Now you'll create an outbound rewrite rule that rewrites the HTTP Location header in redirection responses to add back the application folder to the URL path and to replace the host name.

  1. In the main URL Rewrite feature view page, select "Add Rules" and then select "Blank Rule" under the "Outbound Rules" category.
  2. In the "Edit Outbound Rule" page, name the rule as "Rewrite Location Header".
  3. In the "Pre-condition" drop-down list, choose "<Create New Pre-Condition>".
  4. In the "Add Pre-Condition" dialog, name the pre-condition as "IsRedirection"
  5. Select "Add" and then enter {RESPONSE_STATUS} as a condition input and "3\d\d" as the pattern. This pre-condition is used to check if the response has a redirection status code, such as 301, 302, 307, and so on.

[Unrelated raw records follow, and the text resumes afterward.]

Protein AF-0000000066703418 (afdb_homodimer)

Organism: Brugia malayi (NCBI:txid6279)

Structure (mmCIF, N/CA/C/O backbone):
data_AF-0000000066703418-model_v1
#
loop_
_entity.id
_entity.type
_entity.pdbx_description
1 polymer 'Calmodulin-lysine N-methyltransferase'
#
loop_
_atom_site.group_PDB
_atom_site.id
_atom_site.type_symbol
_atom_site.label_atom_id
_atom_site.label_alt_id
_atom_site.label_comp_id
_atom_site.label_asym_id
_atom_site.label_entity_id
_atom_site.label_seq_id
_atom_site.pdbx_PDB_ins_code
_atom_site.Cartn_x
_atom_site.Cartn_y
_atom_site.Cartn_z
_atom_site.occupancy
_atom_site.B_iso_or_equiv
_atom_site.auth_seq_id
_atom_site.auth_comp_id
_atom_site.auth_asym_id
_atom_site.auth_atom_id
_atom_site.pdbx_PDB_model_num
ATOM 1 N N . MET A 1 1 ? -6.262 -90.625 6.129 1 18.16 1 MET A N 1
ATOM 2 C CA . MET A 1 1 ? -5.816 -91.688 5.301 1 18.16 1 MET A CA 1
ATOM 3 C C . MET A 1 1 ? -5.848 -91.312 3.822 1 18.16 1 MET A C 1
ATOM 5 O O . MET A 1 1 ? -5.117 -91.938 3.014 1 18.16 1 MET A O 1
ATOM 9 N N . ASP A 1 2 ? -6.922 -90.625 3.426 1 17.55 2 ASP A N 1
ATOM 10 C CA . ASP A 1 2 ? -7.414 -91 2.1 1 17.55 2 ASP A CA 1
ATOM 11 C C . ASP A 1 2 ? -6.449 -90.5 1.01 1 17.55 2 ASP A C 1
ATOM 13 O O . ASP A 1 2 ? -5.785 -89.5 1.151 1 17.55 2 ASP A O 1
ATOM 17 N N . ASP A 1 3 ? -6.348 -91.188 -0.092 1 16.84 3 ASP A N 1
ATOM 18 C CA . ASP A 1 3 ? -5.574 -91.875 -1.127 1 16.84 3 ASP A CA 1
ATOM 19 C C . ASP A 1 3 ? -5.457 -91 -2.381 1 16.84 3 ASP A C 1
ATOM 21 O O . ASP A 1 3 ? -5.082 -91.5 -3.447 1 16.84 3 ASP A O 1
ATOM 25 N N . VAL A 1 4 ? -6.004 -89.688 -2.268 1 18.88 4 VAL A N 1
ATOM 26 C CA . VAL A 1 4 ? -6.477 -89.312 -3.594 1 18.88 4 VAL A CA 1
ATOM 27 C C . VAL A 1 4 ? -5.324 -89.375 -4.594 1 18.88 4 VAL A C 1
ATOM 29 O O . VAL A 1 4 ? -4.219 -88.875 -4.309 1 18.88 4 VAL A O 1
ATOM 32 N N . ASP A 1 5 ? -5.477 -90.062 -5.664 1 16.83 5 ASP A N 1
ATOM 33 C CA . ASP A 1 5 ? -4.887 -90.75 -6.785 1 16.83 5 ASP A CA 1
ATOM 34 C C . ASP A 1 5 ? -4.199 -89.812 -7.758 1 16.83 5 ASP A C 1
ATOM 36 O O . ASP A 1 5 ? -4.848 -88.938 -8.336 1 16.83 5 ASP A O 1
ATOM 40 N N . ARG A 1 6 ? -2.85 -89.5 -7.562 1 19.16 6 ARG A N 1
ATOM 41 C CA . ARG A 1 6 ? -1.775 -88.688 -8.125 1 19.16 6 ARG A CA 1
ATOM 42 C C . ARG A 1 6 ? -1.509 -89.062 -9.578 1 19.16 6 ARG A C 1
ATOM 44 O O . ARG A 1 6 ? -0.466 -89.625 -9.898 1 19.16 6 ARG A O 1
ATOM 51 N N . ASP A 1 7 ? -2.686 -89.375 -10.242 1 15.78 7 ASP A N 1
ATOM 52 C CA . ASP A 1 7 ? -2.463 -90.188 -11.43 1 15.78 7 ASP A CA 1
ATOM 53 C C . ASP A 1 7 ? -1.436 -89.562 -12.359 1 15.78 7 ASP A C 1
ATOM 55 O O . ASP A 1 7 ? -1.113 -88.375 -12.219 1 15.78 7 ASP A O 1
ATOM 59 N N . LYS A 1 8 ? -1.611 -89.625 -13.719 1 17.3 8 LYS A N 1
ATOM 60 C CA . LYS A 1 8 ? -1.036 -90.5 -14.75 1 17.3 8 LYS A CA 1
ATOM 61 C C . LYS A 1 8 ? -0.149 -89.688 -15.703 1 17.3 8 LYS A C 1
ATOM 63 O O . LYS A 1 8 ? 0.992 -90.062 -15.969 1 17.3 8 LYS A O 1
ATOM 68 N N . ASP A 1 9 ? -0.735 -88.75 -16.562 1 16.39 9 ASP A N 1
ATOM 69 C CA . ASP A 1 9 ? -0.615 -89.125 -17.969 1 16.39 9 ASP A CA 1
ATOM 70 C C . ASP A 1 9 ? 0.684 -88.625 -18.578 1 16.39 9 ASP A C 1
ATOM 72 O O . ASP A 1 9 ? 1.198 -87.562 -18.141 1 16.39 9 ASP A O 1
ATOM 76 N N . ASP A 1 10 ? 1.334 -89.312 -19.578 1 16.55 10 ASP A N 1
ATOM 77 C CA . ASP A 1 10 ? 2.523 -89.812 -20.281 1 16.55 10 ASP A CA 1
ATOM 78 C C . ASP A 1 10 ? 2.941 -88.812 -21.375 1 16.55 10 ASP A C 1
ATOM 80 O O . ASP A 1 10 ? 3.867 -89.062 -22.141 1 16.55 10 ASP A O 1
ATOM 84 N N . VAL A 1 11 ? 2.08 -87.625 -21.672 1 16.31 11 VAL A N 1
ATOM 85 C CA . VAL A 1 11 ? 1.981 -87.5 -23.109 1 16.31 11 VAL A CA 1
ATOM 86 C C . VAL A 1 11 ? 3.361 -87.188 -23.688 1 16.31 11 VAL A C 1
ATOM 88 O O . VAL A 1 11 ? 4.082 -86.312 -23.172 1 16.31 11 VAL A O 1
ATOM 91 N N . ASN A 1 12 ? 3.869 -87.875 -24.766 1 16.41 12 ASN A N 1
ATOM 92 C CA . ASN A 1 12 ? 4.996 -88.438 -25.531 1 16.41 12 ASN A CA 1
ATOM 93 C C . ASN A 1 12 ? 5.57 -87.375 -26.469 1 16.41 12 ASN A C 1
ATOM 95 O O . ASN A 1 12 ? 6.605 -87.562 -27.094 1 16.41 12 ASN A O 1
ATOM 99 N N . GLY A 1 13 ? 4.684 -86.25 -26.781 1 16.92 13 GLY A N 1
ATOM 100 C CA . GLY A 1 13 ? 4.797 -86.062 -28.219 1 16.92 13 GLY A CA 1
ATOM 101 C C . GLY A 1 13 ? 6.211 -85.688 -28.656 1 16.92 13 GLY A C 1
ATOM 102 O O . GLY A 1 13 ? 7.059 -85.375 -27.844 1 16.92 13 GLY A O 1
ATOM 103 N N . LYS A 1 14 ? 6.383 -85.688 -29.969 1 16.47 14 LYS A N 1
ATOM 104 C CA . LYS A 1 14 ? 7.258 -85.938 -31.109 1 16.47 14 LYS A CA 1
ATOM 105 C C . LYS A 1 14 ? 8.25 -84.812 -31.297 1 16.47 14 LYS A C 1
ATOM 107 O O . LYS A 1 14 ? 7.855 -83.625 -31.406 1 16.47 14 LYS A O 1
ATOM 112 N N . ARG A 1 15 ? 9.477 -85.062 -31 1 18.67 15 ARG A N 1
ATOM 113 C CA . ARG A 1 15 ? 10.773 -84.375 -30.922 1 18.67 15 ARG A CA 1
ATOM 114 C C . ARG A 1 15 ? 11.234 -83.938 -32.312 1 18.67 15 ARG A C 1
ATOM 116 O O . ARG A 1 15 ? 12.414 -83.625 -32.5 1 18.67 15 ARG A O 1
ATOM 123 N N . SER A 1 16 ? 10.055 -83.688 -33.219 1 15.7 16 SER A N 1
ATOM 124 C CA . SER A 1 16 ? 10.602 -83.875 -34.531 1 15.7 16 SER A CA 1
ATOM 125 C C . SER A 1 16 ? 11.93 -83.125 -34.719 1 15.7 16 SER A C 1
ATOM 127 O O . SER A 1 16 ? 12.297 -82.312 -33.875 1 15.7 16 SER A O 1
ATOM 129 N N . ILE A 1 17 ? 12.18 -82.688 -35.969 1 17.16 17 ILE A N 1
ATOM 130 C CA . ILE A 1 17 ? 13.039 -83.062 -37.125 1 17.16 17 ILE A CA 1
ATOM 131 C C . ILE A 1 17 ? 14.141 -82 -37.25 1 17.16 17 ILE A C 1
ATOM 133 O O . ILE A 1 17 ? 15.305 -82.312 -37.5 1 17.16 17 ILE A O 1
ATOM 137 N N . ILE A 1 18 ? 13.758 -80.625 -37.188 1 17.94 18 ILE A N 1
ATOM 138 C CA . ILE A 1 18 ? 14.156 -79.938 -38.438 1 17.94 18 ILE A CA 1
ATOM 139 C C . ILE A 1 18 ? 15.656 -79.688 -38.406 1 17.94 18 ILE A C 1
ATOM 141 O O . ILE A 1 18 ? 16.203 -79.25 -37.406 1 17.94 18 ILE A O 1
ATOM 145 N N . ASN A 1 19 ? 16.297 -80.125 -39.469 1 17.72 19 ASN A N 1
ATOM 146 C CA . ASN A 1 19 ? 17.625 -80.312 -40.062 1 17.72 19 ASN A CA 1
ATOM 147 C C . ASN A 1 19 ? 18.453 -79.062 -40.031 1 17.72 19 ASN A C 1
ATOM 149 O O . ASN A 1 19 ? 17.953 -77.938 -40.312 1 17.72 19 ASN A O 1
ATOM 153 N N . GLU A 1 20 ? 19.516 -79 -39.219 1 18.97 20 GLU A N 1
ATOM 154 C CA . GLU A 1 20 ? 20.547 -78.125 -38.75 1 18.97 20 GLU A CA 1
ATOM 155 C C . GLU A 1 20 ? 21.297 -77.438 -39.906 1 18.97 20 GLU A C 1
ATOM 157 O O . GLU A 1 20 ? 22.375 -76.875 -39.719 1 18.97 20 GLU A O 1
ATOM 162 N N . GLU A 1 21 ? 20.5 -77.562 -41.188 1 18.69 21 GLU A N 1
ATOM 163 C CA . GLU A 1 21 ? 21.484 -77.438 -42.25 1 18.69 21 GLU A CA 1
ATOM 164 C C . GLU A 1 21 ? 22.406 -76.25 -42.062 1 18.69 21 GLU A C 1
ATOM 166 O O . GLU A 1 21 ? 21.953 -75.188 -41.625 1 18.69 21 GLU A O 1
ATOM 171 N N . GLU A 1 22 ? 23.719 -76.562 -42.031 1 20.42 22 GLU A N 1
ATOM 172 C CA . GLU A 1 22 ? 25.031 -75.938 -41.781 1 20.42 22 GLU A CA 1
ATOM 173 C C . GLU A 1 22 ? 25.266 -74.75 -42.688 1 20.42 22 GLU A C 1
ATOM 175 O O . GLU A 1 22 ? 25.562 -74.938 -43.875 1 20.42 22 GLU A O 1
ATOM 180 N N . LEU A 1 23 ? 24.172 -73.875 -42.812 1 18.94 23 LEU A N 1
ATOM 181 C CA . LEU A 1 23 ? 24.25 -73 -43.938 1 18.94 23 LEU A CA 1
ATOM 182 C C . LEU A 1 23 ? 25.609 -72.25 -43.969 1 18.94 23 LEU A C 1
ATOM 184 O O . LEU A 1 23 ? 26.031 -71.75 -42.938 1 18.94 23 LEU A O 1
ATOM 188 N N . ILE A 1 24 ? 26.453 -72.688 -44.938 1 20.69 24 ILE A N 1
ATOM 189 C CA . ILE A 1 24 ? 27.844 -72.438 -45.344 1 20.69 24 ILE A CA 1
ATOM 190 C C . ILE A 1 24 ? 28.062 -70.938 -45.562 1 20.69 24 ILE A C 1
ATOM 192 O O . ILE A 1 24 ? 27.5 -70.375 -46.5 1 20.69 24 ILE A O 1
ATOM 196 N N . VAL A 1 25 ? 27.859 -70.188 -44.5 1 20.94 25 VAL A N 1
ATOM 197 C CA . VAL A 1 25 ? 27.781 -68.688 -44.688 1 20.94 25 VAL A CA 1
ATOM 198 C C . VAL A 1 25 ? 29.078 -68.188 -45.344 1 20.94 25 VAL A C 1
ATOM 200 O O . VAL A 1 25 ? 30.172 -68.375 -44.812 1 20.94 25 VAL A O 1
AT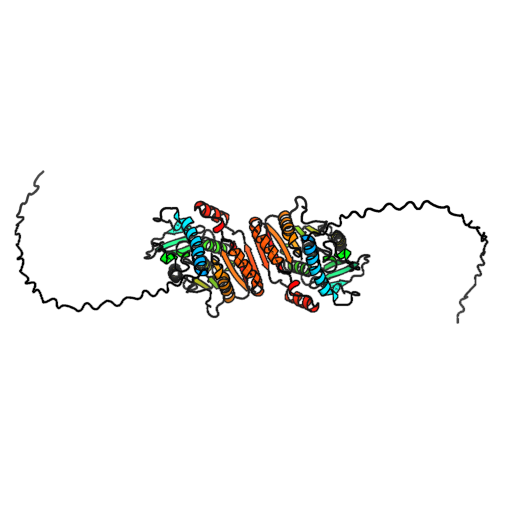OM 203 N N . VAL A 1 26 ? 29.078 -68.312 -46.719 1 21.45 26 VAL A N 1
ATOM 204 C CA . VAL A 1 26 ? 30.172 -68 -47.594 1 21.45 26 VAL A CA 1
ATOM 205 C C . VAL A 1 26 ? 30.719 -66.625 -47.25 1 21.45 26 VAL A C 1
ATOM 207 O O . VAL A 1 26 ? 29.953 -65.688 -47.062 1 21.45 26 VAL A O 1
ATOM 210 N N . PRO A 1 27 ? 32.031 -66.562 -46.906 1 22.48 27 PRO A N 1
ATOM 211 C CA . PRO A 1 27 ? 32.781 -65.438 -46.312 1 22.48 27 PRO A CA 1
ATOM 212 C C . PRO A 1 27 ? 32.906 -64.25 -47.281 1 22.48 27 PRO A C 1
ATOM 214 O O . PRO A 1 27 ? 33.594 -63.281 -46.969 1 22.48 27 PRO A O 1
ATOM 217 N N . SER A 1 28 ? 31.75 -63.938 -47.969 1 18.66 28 SER A N 1
ATOM 218 C 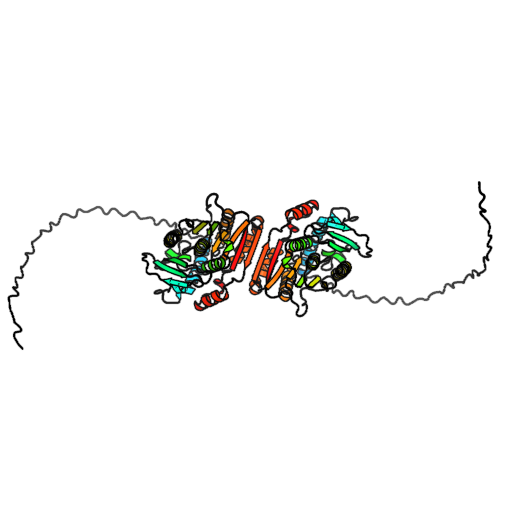CA . SER A 1 28 ? 32.062 -63.125 -49.125 1 18.66 28 SER A CA 1
ATOM 219 C C . SER A 1 28 ? 33 -61.969 -48.781 1 18.66 28 SER A C 1
ATOM 221 O O . SER A 1 28 ? 32.906 -61.406 -47.688 1 18.66 28 SER A O 1
ATOM 223 N N . LYS A 1 29 ? 34.156 -61.906 -49.594 1 22.58 29 LYS A N 1
ATOM 224 C CA . LYS A 1 29 ? 35.312 -61 -49.656 1 22.58 29 LYS A CA 1
ATOM 225 C C . LYS A 1 29 ? 34.844 -59.562 -49.781 1 22.58 29 LYS A C 1
ATOM 227 O O . LYS A 1 29 ? 34.406 -59.125 -50.844 1 22.58 29 LYS A O 1
ATOM 232 N N . ARG A 1 30 ? 34 -59.031 -48.875 1 20.11 30 ARG A N 1
ATOM 233 C CA . ARG A 1 30 ? 33.375 -57.75 -49.156 1 20.11 30 ARG A CA 1
ATOM 234 C C . ARG A 1 30 ? 34.406 -56.719 -49.531 1 20.11 30 ARG A C 1
ATOM 236 O O . ARG A 1 30 ? 35.438 -56.594 -48.875 1 20.11 30 ARG A O 1
ATOM 243 N N . SER A 1 31 ? 34.406 -56.375 -50.844 1 21.17 31 SER A N 1
ATOM 244 C CA . SER A 1 31 ? 35.219 -55.438 -51.625 1 21.17 31 SER A CA 1
ATOM 245 C C . SER A 1 31 ? 35.438 -54.156 -50.875 1 21.17 31 SER A C 1
ATOM 247 O O . SER A 1 31 ? 34.688 -53.812 -49.938 1 21.17 31 SER A O 1
ATOM 249 N N . LYS A 1 32 ? 36.375 -53.375 -51.438 1 23.3 32 LYS A N 1
ATOM 250 C CA . LYS A 1 32 ? 37.281 -52.25 -51.125 1 23.3 32 LYS A CA 1
ATOM 251 C C . LYS A 1 32 ? 36.469 -50.969 -50.844 1 23.3 32 LYS A C 1
ATOM 253 O O . LYS A 1 32 ? 37 -49.875 -50.969 1 23.3 32 LYS A O 1
ATOM 258 N N . GLU A 1 33 ? 35.188 -51.094 -50.281 1 22.69 33 GLU A N 1
ATOM 259 C CA . GLU A 1 33 ? 34.406 -49.906 -50.531 1 22.69 33 GLU A CA 1
ATOM 260 C C . GLU A 1 33 ? 35.156 -48.656 -50.125 1 22.69 33 GLU A C 1
ATOM 262 O O . GLU A 1 33 ? 35.906 -48.656 -49.156 1 22.69 33 GLU A O 1
ATOM 267 N N . GLU A 1 34 ? 35.219 -47.656 -51.094 1 26.38 34 GLU A N 1
ATOM 268 C CA . GLU A 1 34 ? 35.719 -46.312 -51.219 1 26.38 34 GLU A CA 1
ATOM 269 C C . GLU A 1 34 ? 35.344 -45.469 -50 1 26.38 34 GLU A C 1
ATOM 271 O O . GLU A 1 34 ? 34.188 -45.406 -49.594 1 26.38 34 GLU A O 1
ATOM 276 N N . VAL A 1 35 ? 36.281 -45.344 -49.062 1 26.38 35 VAL A N 1
ATOM 277 C CA . VAL A 1 35 ? 36.188 -44.656 -47.781 1 26.38 35 VAL A CA 1
ATOM 278 C C . VAL A 1 35 ? 35.688 -43.219 -48.031 1 26.38 35 VAL A C 1
ATOM 280 O O . VAL A 1 35 ? 36.375 -42.406 -48.625 1 26.38 35 VAL A O 1
ATOM 283 N N . GLU A 1 36 ? 34.406 -43.125 -48.688 1 25.58 36 GLU A N 1
ATOM 284 C CA . GLU A 1 36 ? 34.031 -41.719 -48.906 1 25.58 36 GLU A CA 1
ATOM 285 C C . GLU A 1 36 ? 34.219 -40.906 -47.625 1 25.58 36 GLU A C 1
ATOM 287 O O . GLU A 1 36 ? 33.812 -41.312 -46.562 1 25.58 36 GLU A O 1
ATOM 292 N N . ASN A 1 37 ? 35.25 -40.031 -47.656 1 28.12 37 ASN A N 1
ATOM 293 C CA . ASN A 1 37 ? 35.656 -39.094 -46.625 1 28.12 37 ASN A CA 1
ATOM 294 C C . ASN A 1 37 ? 34.469 -38.406 -45.969 1 28.12 37 ASN A C 1
ATOM 296 O O . ASN A 1 37 ? 33.625 -37.844 -46.656 1 28.12 37 ASN A O 1
ATOM 300 N N . PRO A 1 38 ? 33.938 -38.875 -44.875 1 28.22 38 PRO A N 1
ATOM 301 C CA . PRO A 1 38 ? 32.719 -38.156 -44.5 1 28.22 38 PRO A CA 1
ATOM 302 C C . PRO A 1 38 ? 32.875 -36.656 -44.531 1 28.22 38 PRO A C 1
ATOM 304 O O . PRO A 1 38 ? 33.969 -36.125 -44.375 1 28.22 38 PRO A O 1
ATOM 307 N N . PRO A 1 39 ? 32.094 -35.906 -45.344 1 27.75 39 PRO A N 1
ATOM 308 C CA . PRO A 1 39 ? 32.281 -34.469 -45.406 1 27.75 39 PRO A CA 1
ATOM 309 C C . PRO A 1 39 ? 32.469 -33.812 -44.031 1 27.75 39 PRO A C 1
ATOM 311 O O . PRO A 1 39 ? 31.984 -34.344 -43.031 1 27.75 39 PRO A O 1
ATOM 314 N N . LYS A 1 40 ? 33.562 -32.969 -43.844 1 31 40 LYS A N 1
ATOM 315 C CA . LYS A 1 40 ? 33.875 -32.125 -42.719 1 31 40 LYS A CA 1
ATOM 316 C C . LYS A 1 40 ? 32.625 -31.375 -42.25 1 31 40 LYS A C 1
ATOM 318 O O . LYS A 1 40 ? 32.031 -30.594 -43 1 31 40 LYS A O 1
ATOM 323 N N . MET A 1 41 ? 31.75 -32.031 -41.469 1 24.5 41 MET A N 1
ATOM 324 C CA . MET A 1 41 ? 30.656 -31.234 -40.906 1 24.5 41 MET A CA 1
ATOM 325 C C . MET A 1 41 ? 31.156 -29.891 -40.406 1 24.5 41 MET A C 1
ATOM 327 O O . MET A 1 41 ? 32 -29.844 -39.5 1 24.5 41 MET A O 1
ATOM 331 N N . GLU A 1 42 ? 31.25 -28.844 -41.219 1 28.16 42 GLU A N 1
ATOM 332 C CA . GLU A 1 42 ? 31.484 -27.484 -40.781 1 28.16 42 GLU A CA 1
ATOM 333 C C . GLU A 1 42 ? 30.719 -27.172 -39.5 1 28.16 42 GLU A C 1
ATOM 335 O O . GLU A 1 42 ? 29.484 -27.203 -39.469 1 28.16 42 GLU A O 1
ATOM 340 N N . VAL A 1 43 ? 31.25 -27.547 -38.344 1 30.91 43 VAL A N 1
ATOM 341 C CA . VAL A 1 43 ? 30.734 -27.062 -37.062 1 30.91 43 VAL A CA 1
ATOM 342 C C . VAL A 1 43 ? 30.453 -25.562 -37.156 1 30.91 43 VAL A C 1
ATOM 344 O O . VAL A 1 43 ? 31.359 -24.766 -37.438 1 30.91 43 VAL A O 1
ATOM 347 N N . SER A 1 44 ? 29.344 -25.156 -37.75 1 27.66 44 SER A N 1
ATOM 348 C CA . SER A 1 44 ? 28.984 -23.734 -37.719 1 27.66 44 SER A CA 1
ATOM 349 C C . SER A 1 44 ? 29.297 -23.094 -36.375 1 27.66 44 SER A C 1
ATOM 351 O O . SER A 1 44 ? 28.938 -23.641 -35.344 1 27.66 44 SER A O 1
ATOM 353 N N . LYS A 1 45 ? 30.359 -22.266 -36.188 1 31.45 45 LYS A N 1
ATOM 354 C CA . LYS A 1 45 ? 30.969 -21.344 -35.219 1 31.45 45 LYS A CA 1
ATOM 355 C C . LYS A 1 45 ? 29.906 -20.484 -34.531 1 31.45 45 LYS A C 1
ATOM 357 O O . LYS A 1 45 ? 30.234 -19.469 -33.938 1 31.45 45 LYS A O 1
ATOM 362 N N . HIS A 1 46 ? 28.641 -20.703 -34.906 1 30.77 46 HIS A N 1
ATOM 363 C CA . HIS A 1 46 ? 27.75 -19.75 -34.25 1 30.77 46 HIS A CA 1
ATOM 364 C C . HIS A 1 46 ? 27.734 -19.953 -32.75 1 30.77 46 HIS A C 1
ATOM 366 O O . HIS A 1 46 ? 26.719 -20.312 -32.156 1 30.77 46 HIS A O 1
ATOM 372 N N . GLU A 1 47 ? 28.688 -20.625 -32.156 1 29.94 47 GLU A N 1
ATOM 373 C CA . GLU A 1 47 ? 28.672 -20.406 -30.719 1 29.94 47 GLU A CA 1
ATOM 374 C C . GLU A 1 47 ? 28.734 -18.922 -30.375 1 29.94 47 GLU A C 1
ATOM 376 O O . GLU A 1 47 ? 29.812 -18.328 -30.375 1 29.94 47 GLU A O 1
ATOM 381 N N . LYS A 1 48 ? 27.766 -18.188 -30.75 1 33.72 48 LYS A N 1
ATOM 382 C CA . LYS A 1 48 ? 27.797 -16.812 -30.281 1 33.72 48 LYS A CA 1
ATOM 383 C C . LYS A 1 48 ? 28.156 -16.734 -28.812 1 33.72 48 LYS A C 1
ATOM 385 O O . LYS A 1 48 ? 27.547 -17.422 -27.984 1 33.72 48 LYS A O 1
ATOM 390 N N . SER A 1 49 ? 29.297 -16.328 -28.531 1 33.34 49 SER A N 1
ATOM 391 C CA . SER A 1 49 ? 29.688 -15.859 -27.203 1 33.34 49 SER A CA 1
ATOM 392 C C . SER A 1 49 ? 28.5 -15.211 -26.469 1 33.34 49 SER A C 1
ATOM 394 O O . SER A 1 49 ? 27.906 -14.273 -26.984 1 33.34 49 SER A O 1
ATOM 396 N N . LEU A 1 50 ? 27.859 -16.016 -25.625 1 39.59 50 LEU A N 1
ATOM 397 C CA . LEU A 1 50 ? 26.828 -15.336 -24.844 1 39.59 50 LEU A CA 1
ATOM 398 C C . LEU A 1 50 ? 27.297 -13.945 -24.422 1 39.59 50 LEU A C 1
ATOM 400 O O . LEU A 1 50 ? 28.406 -13.773 -23.938 1 39.59 50 LEU A O 1
ATOM 404 N N . SER A 1 51 ? 26.719 -12.945 -24.953 1 41.53 51 SER A N 1
ATOM 405 C CA . SER A 1 51 ? 27.062 -11.594 -24.531 1 41.53 51 SER A CA 1
ATOM 406 C C . SER A 1 51 ? 27.078 -11.461 -23.016 1 41.53 51 SER A C 1
ATOM 408 O O . SER A 1 51 ? 26.453 -12.266 -22.312 1 41.53 51 SER A O 1
ATOM 410 N N . GLY A 1 52 ? 27.953 -10.664 -22.422 1 43.81 52 GLY A N 1
ATOM 411 C CA . GLY A 1 52 ? 28.141 -10.352 -21.016 1 43.81 52 GLY A CA 1
ATOM 412 C C . GLY A 1 52 ? 26.828 -10.242 -20.25 1 43.81 52 GLY A C 1
ATOM 413 O O . GLY A 1 52 ? 26.75 -10.648 -19.094 1 43.81 52 GLY A O 1
ATOM 414 N N . THR A 1 53 ? 25.828 -9.805 -20.844 1 50.69 53 THR A N 1
ATOM 415 C CA . THR A 1 53 ? 24.484 -9.672 -20.266 1 50.69 53 THR A CA 1
ATOM 416 C C . THR A 1 53 ? 23.828 -11.039 -20.125 1 50.69 53 THR A C 1
ATOM 418 O O . THR A 1 53 ? 23.156 -11.32 -19.141 1 50.69 53 THR A O 1
ATOM 421 N N . GLU A 1 54 ? 24.094 -11.938 -20.984 1 48.56 54 GLU A N 1
ATOM 422 C CA . GLU A 1 54 ? 23.562 -13.297 -20.938 1 48.56 54 GLU A CA 1
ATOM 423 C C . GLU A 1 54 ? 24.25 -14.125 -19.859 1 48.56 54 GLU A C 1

The pre-condition dialog should look similar to the following:
    Screenshot of curly brace RESPONSE underscore STATUS curly brace set as an input and 3 backslash d backslash d set as the pattern.
  6. Select OK to return to the Edit Outbound Rule page.
  7. In the Match group box, use the Matching scope drop-down list to select Server Variable.
  8. Enter RESPONSE_Location for the "Variable name" and "^http://[^/]+/(.*)" for the "Pattern". This configures the rule to operate on the response HTTP header "Location" and match its value against a regex pattern that stores the URL path into a back-reference.
  9. Expand the "Conditions" group box, select "Add" and enter {ORIGINAL_HOST} as a condition input and ".+" as a condition pattern. This condition checks if the temporary server variable ORIGINAL_HOST exists and has a non-empty value.
  10. Select Add one more time and add another condition. Set the condition input to {URL} and the pattern to "^/(webmail|payroll)/.*". This regular expression is used to match the URL paths that start with either /webmail or /payroll. Also, the parenthesis within the pattern captures the part of the matched URL string, so that it can be reused when constructing the replacement URL.
  11. Finally, in the "Action" group box choose the "Rewrite" action and enter "http://{ORIGINAL_HOST}/{C:1}/{R:1}" as a value. This action replaces the value of the HTTP Location header with a string constructed by using the host name from the server variable, the condition back-reference that contains the URL path folder prefix and the rule back-reference that contains the current URL path in the Location header.

The complete page should look like the following:

Screenshot of the Edit Outbound Rule pane with ORIGINAL HOST and U R L set as condition input.

Testing the rule

To test that the rules work correctly, open a web browser and make a request to http://localhost/webmail/index.aspx. The browser should get redirected to http://localhost/webmail/default.aspx:

Screenshot of a web browser with the original U R L redirecting to the new U R L.


In this walkthrough:

  • You've learned how to use several new features in URL Rewrite 2.0 to implement a fully functional reverse proxy scenario.
  • You've configured the inbound rule to forward the requests to a back-end content server and to set a temporary server variable.
  • You've then defined an outbound rule that modifies the HTTP Location header in the redirection response generated by the web application from the back-end content server.